Descriptive statistics

Tasks
  1. Start by importing the dataset “Wine.xlsx” to R and try to get an overview of it.
    • Hint: use the summary() function in R and/or have a look at the raw data in the Excel file.
    1. How many wines were analyzed from each country?
    2. How many variables are there in the dataset, and how many constitutes the aroma profile?

For the descriptive statistics, only two of the aroma compounds are selected. Choose two on your own or make the calculations for the aroma compounds benzaldehyde (almond like aroma) and 3-Methylbutyl acetate (sweet fruit/banana like aroma).

Tasks
  1. Calculate mean, variance, standard deviation, median and inner quartile range for the selected aroma compounds from each of the four different countries.
    • Hint: it can be helpful to create a separate dataset for each country, which can be done with the function subset().

Plots

Tasks
  1. Make a boxplot, a jitterplot and a combination of the two with all 4 countries in one plot. Use the R-commands from the notes as inspiration.
  2. What do you see? Discuss pros and cons of the different plots.
  3. Adjust the layout of your favorite plots (e.g. color, background, title etc.). Think about how the data is presented in the best way. Actually, it can be rather beneficial to specify a generic theme including title and label font size, background color of the plot etc, which then can be added to each plot produced.

PCA

Working with a dataset with many variables, PCA provides a very nice tool to give an overview of the dataset. First we define the data we want to include in the analysis. With logical indexing wine[4:20] we choose the variables to include (i.e. we are only interested in analyzing the aroma compounds).

Tasks
  1. Use the `prcomp function to calculate a PCA model on scaled aroma data. What does the arguments scale. = T and center = T do the to the data?
    • Try changing them to = F (false).
  2. Make a score plot and a loading plot.
# Compute PCA model
wine_pca <- prcomp(wine[4:58], scale. = T, center = T)

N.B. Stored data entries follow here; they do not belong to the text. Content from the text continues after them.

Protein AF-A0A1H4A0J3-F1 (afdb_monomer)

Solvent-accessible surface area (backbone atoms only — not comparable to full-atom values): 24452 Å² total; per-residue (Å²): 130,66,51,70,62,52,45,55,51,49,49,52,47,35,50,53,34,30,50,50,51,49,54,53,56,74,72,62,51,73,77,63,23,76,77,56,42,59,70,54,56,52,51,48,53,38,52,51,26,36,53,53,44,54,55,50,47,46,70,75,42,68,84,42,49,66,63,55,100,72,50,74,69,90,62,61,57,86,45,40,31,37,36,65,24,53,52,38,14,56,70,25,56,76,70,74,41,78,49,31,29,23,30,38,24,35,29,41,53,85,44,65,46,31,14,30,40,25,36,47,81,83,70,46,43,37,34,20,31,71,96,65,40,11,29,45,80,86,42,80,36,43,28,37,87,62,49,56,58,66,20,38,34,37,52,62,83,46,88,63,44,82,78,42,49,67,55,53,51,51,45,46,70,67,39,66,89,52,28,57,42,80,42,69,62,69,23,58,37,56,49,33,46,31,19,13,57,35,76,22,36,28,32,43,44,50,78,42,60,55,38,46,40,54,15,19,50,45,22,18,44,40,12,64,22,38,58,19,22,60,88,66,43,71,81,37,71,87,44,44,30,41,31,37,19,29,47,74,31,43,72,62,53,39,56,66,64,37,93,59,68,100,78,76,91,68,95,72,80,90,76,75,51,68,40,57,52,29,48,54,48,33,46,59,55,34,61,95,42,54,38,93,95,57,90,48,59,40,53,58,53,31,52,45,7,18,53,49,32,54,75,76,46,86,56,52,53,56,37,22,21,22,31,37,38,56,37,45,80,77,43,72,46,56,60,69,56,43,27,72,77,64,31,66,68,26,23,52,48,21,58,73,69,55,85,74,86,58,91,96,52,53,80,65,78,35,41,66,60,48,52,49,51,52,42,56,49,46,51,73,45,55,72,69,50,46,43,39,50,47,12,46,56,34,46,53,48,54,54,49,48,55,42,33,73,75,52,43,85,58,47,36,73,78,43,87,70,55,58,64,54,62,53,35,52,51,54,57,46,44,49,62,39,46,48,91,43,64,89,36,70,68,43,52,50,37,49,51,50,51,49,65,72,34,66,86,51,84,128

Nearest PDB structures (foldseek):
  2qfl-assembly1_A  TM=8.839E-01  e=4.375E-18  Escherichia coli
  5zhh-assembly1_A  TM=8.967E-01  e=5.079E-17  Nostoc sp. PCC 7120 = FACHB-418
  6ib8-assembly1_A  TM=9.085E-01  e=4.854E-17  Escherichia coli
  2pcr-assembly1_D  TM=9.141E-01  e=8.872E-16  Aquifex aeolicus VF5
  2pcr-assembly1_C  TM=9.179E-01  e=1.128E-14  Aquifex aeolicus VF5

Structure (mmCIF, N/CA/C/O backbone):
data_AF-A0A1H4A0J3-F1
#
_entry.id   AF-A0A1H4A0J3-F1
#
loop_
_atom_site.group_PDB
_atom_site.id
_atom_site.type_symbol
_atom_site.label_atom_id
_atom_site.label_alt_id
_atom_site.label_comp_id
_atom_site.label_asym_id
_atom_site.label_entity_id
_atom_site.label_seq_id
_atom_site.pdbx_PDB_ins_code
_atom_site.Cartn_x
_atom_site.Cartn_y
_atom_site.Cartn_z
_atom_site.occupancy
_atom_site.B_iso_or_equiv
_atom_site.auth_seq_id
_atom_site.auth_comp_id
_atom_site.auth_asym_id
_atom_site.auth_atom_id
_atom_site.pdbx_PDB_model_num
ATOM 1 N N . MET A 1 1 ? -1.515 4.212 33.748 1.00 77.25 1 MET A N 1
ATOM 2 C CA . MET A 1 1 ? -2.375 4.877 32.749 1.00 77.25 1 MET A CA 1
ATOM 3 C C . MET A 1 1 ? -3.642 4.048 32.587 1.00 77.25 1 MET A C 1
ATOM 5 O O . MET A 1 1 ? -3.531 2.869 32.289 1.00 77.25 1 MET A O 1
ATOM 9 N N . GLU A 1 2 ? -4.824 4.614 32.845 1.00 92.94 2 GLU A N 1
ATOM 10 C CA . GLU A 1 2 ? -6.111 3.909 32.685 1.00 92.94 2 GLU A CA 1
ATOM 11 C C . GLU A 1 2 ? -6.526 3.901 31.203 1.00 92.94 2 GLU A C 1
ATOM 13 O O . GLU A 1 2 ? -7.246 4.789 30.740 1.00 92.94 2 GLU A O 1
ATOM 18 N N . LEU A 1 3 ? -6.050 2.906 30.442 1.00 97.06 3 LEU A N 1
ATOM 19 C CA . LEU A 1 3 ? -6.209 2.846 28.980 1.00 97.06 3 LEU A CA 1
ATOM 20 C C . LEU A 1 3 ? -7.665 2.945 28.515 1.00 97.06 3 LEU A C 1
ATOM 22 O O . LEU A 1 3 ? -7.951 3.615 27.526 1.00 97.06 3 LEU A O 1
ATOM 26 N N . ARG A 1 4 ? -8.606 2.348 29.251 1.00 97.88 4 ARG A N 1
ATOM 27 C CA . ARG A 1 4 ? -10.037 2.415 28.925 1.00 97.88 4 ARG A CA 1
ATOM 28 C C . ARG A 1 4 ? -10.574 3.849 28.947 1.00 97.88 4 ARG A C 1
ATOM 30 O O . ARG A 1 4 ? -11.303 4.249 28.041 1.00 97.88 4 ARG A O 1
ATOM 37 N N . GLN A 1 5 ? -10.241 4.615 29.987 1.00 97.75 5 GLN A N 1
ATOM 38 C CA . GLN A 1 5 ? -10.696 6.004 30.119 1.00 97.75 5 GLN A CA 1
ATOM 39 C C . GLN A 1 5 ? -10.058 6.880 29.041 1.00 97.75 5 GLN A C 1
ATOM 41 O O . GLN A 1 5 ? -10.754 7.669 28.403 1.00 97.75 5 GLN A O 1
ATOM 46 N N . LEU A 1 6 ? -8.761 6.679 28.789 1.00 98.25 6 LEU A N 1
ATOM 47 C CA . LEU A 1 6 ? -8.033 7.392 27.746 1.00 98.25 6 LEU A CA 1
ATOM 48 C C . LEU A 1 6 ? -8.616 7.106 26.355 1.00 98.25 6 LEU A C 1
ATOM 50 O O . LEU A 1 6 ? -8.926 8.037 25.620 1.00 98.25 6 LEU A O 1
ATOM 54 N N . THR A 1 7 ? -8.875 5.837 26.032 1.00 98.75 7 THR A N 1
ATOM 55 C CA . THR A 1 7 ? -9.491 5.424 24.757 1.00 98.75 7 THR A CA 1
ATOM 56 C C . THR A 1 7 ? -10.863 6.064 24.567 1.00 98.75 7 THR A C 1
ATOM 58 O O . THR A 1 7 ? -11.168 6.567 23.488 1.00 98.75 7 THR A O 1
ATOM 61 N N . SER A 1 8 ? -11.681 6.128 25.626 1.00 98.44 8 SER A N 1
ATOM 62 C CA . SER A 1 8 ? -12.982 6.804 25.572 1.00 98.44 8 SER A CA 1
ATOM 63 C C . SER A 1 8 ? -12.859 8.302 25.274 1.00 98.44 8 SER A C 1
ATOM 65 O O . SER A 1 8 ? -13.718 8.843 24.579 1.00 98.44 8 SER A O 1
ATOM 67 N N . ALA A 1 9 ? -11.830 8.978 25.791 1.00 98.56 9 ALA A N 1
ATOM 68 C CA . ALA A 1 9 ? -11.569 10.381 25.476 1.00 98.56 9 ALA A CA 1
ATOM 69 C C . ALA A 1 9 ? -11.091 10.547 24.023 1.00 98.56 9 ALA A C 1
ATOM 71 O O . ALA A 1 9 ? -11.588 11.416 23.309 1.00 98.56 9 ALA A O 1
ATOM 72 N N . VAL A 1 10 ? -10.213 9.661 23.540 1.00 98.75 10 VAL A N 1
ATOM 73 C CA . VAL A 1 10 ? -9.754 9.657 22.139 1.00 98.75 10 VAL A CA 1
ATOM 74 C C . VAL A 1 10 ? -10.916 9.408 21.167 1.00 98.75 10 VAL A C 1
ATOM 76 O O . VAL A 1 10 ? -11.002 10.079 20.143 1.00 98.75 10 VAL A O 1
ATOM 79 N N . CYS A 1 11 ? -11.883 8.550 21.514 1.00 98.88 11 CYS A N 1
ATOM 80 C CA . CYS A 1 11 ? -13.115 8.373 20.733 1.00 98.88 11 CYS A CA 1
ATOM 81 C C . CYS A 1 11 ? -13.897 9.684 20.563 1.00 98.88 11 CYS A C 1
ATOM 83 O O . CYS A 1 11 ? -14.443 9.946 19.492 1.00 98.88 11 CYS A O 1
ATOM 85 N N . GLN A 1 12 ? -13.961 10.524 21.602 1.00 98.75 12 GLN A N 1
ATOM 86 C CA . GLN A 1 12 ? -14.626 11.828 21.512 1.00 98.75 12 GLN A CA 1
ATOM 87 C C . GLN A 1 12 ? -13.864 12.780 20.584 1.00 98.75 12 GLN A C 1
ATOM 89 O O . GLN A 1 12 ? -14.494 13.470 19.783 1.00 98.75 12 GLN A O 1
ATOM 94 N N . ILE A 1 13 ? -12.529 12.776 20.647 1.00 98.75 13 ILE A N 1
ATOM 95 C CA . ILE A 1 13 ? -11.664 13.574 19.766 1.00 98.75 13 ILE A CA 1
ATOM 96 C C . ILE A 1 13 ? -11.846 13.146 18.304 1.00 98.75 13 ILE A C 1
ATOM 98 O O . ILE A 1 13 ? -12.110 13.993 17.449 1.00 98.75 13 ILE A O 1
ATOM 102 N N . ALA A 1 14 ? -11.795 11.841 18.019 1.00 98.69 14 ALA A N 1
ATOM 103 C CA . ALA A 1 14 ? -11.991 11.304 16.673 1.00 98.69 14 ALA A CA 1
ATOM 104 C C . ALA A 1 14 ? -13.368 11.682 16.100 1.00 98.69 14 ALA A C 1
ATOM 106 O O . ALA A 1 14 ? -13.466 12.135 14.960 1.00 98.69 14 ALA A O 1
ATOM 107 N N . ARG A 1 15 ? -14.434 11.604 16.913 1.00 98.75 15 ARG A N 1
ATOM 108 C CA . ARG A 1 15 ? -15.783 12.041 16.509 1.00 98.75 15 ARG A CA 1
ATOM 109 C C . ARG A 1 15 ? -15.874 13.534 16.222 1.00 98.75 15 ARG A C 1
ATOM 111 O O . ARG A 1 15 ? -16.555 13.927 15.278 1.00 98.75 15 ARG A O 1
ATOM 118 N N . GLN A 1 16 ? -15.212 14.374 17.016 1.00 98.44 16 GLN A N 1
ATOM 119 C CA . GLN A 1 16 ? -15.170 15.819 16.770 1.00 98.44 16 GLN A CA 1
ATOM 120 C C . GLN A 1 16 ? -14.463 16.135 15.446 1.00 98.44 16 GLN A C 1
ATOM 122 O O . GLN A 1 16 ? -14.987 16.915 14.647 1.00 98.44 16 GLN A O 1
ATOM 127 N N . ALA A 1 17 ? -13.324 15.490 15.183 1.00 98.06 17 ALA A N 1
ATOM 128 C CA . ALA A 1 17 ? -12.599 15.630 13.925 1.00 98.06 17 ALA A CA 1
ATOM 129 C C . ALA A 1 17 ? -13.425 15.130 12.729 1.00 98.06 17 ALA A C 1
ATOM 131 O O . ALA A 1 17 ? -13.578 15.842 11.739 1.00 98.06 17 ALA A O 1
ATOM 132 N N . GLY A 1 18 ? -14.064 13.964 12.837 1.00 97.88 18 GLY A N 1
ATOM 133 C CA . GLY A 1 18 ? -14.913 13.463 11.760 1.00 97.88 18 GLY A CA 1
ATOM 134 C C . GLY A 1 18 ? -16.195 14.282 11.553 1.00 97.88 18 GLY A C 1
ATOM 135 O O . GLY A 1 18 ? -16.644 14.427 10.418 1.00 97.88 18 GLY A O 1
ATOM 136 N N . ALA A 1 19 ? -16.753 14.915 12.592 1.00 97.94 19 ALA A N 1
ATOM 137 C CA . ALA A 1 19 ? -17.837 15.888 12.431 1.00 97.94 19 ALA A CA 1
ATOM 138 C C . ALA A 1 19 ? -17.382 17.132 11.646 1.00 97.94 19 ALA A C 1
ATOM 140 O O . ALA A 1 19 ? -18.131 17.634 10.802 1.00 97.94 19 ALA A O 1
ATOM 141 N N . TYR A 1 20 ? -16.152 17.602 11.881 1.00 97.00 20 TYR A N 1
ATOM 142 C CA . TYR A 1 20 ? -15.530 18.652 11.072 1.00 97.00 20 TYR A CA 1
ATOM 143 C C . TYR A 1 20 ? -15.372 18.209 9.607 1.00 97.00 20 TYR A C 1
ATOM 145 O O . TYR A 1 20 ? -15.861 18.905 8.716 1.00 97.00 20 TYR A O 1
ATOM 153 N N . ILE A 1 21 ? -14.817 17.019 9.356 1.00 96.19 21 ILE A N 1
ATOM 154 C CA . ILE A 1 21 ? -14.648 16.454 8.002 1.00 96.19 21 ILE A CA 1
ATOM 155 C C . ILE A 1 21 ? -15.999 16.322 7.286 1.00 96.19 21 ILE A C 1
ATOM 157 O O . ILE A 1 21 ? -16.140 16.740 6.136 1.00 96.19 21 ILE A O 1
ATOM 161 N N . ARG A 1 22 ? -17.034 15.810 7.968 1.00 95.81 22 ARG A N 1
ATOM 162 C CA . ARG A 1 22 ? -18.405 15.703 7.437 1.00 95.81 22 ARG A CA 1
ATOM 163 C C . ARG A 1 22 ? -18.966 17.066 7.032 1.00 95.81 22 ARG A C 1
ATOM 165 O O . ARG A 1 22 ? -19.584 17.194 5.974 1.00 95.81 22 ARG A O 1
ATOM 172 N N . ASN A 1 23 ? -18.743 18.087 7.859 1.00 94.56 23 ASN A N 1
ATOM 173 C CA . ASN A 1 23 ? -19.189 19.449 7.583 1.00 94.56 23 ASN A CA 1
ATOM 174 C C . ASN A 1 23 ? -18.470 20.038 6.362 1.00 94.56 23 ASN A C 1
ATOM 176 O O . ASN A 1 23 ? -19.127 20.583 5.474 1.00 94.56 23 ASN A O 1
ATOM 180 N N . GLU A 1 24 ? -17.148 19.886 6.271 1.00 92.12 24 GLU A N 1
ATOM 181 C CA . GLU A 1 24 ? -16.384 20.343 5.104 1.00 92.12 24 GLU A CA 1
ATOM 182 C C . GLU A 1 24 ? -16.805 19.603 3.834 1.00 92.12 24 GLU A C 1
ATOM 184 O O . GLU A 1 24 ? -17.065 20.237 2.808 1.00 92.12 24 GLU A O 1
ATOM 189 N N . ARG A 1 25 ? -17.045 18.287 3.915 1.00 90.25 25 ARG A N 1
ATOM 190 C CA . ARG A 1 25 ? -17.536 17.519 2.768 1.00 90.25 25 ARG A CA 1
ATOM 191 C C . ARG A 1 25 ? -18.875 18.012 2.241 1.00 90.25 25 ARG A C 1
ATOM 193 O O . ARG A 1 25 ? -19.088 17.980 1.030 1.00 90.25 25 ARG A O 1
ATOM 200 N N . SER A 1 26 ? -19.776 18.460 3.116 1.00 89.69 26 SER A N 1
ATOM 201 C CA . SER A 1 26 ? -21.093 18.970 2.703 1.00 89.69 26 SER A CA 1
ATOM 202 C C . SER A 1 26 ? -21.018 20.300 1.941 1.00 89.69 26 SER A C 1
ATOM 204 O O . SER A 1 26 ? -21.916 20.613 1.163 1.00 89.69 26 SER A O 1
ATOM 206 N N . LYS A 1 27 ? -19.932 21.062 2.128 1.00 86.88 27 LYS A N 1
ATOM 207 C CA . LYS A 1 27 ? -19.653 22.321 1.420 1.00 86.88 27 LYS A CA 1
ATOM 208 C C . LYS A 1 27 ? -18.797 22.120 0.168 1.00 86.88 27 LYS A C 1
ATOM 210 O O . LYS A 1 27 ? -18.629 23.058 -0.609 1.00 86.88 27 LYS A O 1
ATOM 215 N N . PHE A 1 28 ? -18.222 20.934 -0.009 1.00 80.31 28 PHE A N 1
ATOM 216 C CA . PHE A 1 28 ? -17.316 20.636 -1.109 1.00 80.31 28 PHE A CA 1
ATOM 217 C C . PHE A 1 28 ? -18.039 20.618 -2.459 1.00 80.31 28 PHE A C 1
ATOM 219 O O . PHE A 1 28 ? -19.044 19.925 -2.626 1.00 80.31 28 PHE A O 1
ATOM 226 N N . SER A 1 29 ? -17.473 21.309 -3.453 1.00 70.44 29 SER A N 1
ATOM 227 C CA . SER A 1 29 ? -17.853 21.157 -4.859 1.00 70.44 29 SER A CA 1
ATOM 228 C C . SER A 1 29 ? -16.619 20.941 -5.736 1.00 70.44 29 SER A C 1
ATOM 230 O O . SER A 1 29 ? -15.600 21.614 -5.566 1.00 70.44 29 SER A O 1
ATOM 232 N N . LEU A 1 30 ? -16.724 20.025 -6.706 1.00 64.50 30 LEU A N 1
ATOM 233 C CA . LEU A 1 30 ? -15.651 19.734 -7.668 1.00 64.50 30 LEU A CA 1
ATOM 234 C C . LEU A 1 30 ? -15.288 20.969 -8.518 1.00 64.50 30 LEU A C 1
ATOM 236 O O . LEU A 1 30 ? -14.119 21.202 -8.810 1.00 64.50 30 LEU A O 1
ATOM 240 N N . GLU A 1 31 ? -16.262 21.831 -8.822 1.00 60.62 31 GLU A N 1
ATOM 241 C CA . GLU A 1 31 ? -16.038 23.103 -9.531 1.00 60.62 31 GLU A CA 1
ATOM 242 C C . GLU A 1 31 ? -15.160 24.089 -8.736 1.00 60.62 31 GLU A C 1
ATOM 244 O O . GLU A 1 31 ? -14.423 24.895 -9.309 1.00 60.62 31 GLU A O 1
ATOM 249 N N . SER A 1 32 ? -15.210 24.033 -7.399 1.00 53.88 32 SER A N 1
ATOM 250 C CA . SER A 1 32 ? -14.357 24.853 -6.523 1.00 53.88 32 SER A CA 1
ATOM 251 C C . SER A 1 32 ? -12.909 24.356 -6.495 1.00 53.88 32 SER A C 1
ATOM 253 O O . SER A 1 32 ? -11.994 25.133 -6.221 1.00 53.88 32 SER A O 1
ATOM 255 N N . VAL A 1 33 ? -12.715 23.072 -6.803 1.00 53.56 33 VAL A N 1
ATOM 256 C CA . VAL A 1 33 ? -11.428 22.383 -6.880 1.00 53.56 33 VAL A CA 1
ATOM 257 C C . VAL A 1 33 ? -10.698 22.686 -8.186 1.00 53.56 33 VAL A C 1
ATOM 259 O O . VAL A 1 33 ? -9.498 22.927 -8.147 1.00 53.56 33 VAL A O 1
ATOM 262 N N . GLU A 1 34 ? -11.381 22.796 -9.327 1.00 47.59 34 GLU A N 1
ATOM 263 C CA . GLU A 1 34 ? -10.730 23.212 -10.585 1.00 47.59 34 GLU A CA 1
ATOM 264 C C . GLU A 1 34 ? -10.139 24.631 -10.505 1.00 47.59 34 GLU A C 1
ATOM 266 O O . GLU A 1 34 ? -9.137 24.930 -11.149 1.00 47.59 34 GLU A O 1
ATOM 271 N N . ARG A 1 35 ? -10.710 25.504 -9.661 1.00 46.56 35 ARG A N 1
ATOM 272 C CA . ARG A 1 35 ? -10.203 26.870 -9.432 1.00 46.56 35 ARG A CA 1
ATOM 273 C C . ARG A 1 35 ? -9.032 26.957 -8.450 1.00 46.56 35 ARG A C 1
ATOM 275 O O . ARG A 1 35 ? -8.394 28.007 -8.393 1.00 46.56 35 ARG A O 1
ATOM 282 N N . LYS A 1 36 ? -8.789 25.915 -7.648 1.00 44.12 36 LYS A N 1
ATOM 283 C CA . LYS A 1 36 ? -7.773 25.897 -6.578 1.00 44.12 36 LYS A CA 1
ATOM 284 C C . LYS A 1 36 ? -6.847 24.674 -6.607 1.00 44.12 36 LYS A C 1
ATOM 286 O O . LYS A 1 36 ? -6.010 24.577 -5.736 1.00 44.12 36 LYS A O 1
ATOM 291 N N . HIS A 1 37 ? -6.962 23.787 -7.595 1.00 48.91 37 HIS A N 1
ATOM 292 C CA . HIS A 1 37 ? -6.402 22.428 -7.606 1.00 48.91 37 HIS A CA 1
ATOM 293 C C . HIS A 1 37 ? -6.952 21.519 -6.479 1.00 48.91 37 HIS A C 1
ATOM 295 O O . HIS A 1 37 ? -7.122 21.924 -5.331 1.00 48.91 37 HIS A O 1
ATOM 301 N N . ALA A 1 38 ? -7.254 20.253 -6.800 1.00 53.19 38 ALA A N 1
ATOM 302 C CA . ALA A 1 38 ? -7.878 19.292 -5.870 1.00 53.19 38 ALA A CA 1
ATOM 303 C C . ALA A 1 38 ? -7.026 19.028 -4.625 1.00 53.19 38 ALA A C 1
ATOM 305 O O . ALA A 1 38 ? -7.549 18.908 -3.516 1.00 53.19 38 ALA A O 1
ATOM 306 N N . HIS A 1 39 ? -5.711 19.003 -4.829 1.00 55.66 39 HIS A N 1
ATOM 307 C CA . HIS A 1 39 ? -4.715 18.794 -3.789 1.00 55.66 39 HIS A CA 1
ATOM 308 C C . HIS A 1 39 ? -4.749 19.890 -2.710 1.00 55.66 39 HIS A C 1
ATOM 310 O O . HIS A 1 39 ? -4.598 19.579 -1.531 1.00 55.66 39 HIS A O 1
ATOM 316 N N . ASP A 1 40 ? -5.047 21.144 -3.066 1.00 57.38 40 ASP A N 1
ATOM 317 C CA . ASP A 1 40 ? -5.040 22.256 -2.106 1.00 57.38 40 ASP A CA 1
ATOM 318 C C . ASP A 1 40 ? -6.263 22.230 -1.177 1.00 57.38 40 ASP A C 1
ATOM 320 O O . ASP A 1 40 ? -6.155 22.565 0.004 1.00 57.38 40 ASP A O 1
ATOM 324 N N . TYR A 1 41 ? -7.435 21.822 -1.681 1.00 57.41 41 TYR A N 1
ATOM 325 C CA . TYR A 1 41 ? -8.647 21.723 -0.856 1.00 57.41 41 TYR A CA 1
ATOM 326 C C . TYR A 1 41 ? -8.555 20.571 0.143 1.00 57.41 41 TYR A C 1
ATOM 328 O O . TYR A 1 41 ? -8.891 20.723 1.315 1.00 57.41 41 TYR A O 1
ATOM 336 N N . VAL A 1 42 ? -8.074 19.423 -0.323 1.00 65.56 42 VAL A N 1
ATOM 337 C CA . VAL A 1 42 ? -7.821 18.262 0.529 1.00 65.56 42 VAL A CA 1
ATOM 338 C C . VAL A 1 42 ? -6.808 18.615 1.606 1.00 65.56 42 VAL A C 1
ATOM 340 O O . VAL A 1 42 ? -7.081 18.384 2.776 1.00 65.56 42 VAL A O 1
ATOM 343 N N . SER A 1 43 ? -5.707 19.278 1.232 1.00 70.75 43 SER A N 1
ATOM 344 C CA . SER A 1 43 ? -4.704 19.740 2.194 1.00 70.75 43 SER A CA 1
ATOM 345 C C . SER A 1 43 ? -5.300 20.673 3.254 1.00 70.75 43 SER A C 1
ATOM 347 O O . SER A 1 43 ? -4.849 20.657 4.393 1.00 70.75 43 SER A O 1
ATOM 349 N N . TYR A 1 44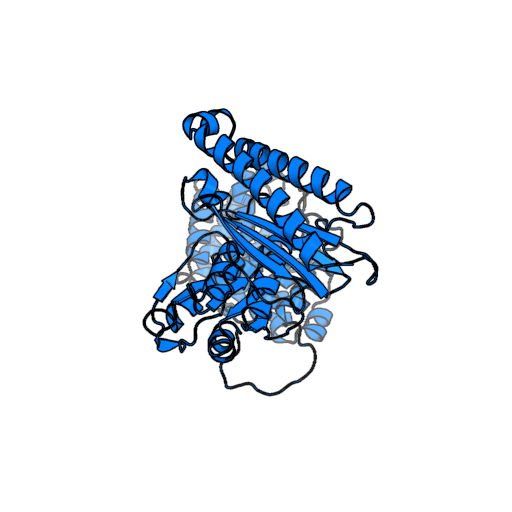 ? -6.316 21.478 2.921 1.00 81.56 44 TYR A N 1
ATOM 350 C CA . TYR A 1 44 ? -7.006 22.317 3.905 1.00 81.56 44 TYR A CA 1
ATOM 351 C C . TYR A 1 44 ? -7.822 21.504 4.916 1.00 81.56 44 TYR A C 1
ATOM 353 O O . TYR A 1 44 ? -7.710 21.763 6.115 1.00 81.56 44 TYR A O 1
ATOM 361 N N . VAL A 1 45 ? -8.640 20.555 4.448 1.00 86.50 45 VAL A N 1
ATOM 362 C CA . VAL A 1 45 ? -9.464 19.721 5.340 1.00 86.50 45 VAL A CA 1
ATOM 363 C C . VAL A 1 45 ? -8.563 18.870 6.222 1.00 86.50 45 VAL A C 1
ATOM 365 O O . VAL A 1 45 ? -8.726 18.901 7.436 1.00 86.50 45 VAL A O 1
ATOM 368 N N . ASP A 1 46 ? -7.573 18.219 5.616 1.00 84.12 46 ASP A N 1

# Create score plot (biplot without arrows)
ggbiplot(wine_pca, groups = wine$Country, point.size = 3,
         var.axes = F)

# Extract loadings and loading names
wine_loadings <- data.frame(wine_pca$rotation)
loading_names <- rownames(wine_loadings)

# Create "manual" loading plot
ggplot(wine_loadings, aes(PC1, PC2)) +
  geom_text(aes(label = loading_names,
                color = loading_names),
            show.legend = F) +
  theme_bw()

# Create biplot
ggbiplot(wine_pca, groups = factor(wine$class), point.size = 3)
Tasks
  1. What do you see in the score and the loadings plot?
  2. Can you see a grouping of the data? If so, how are the groups different?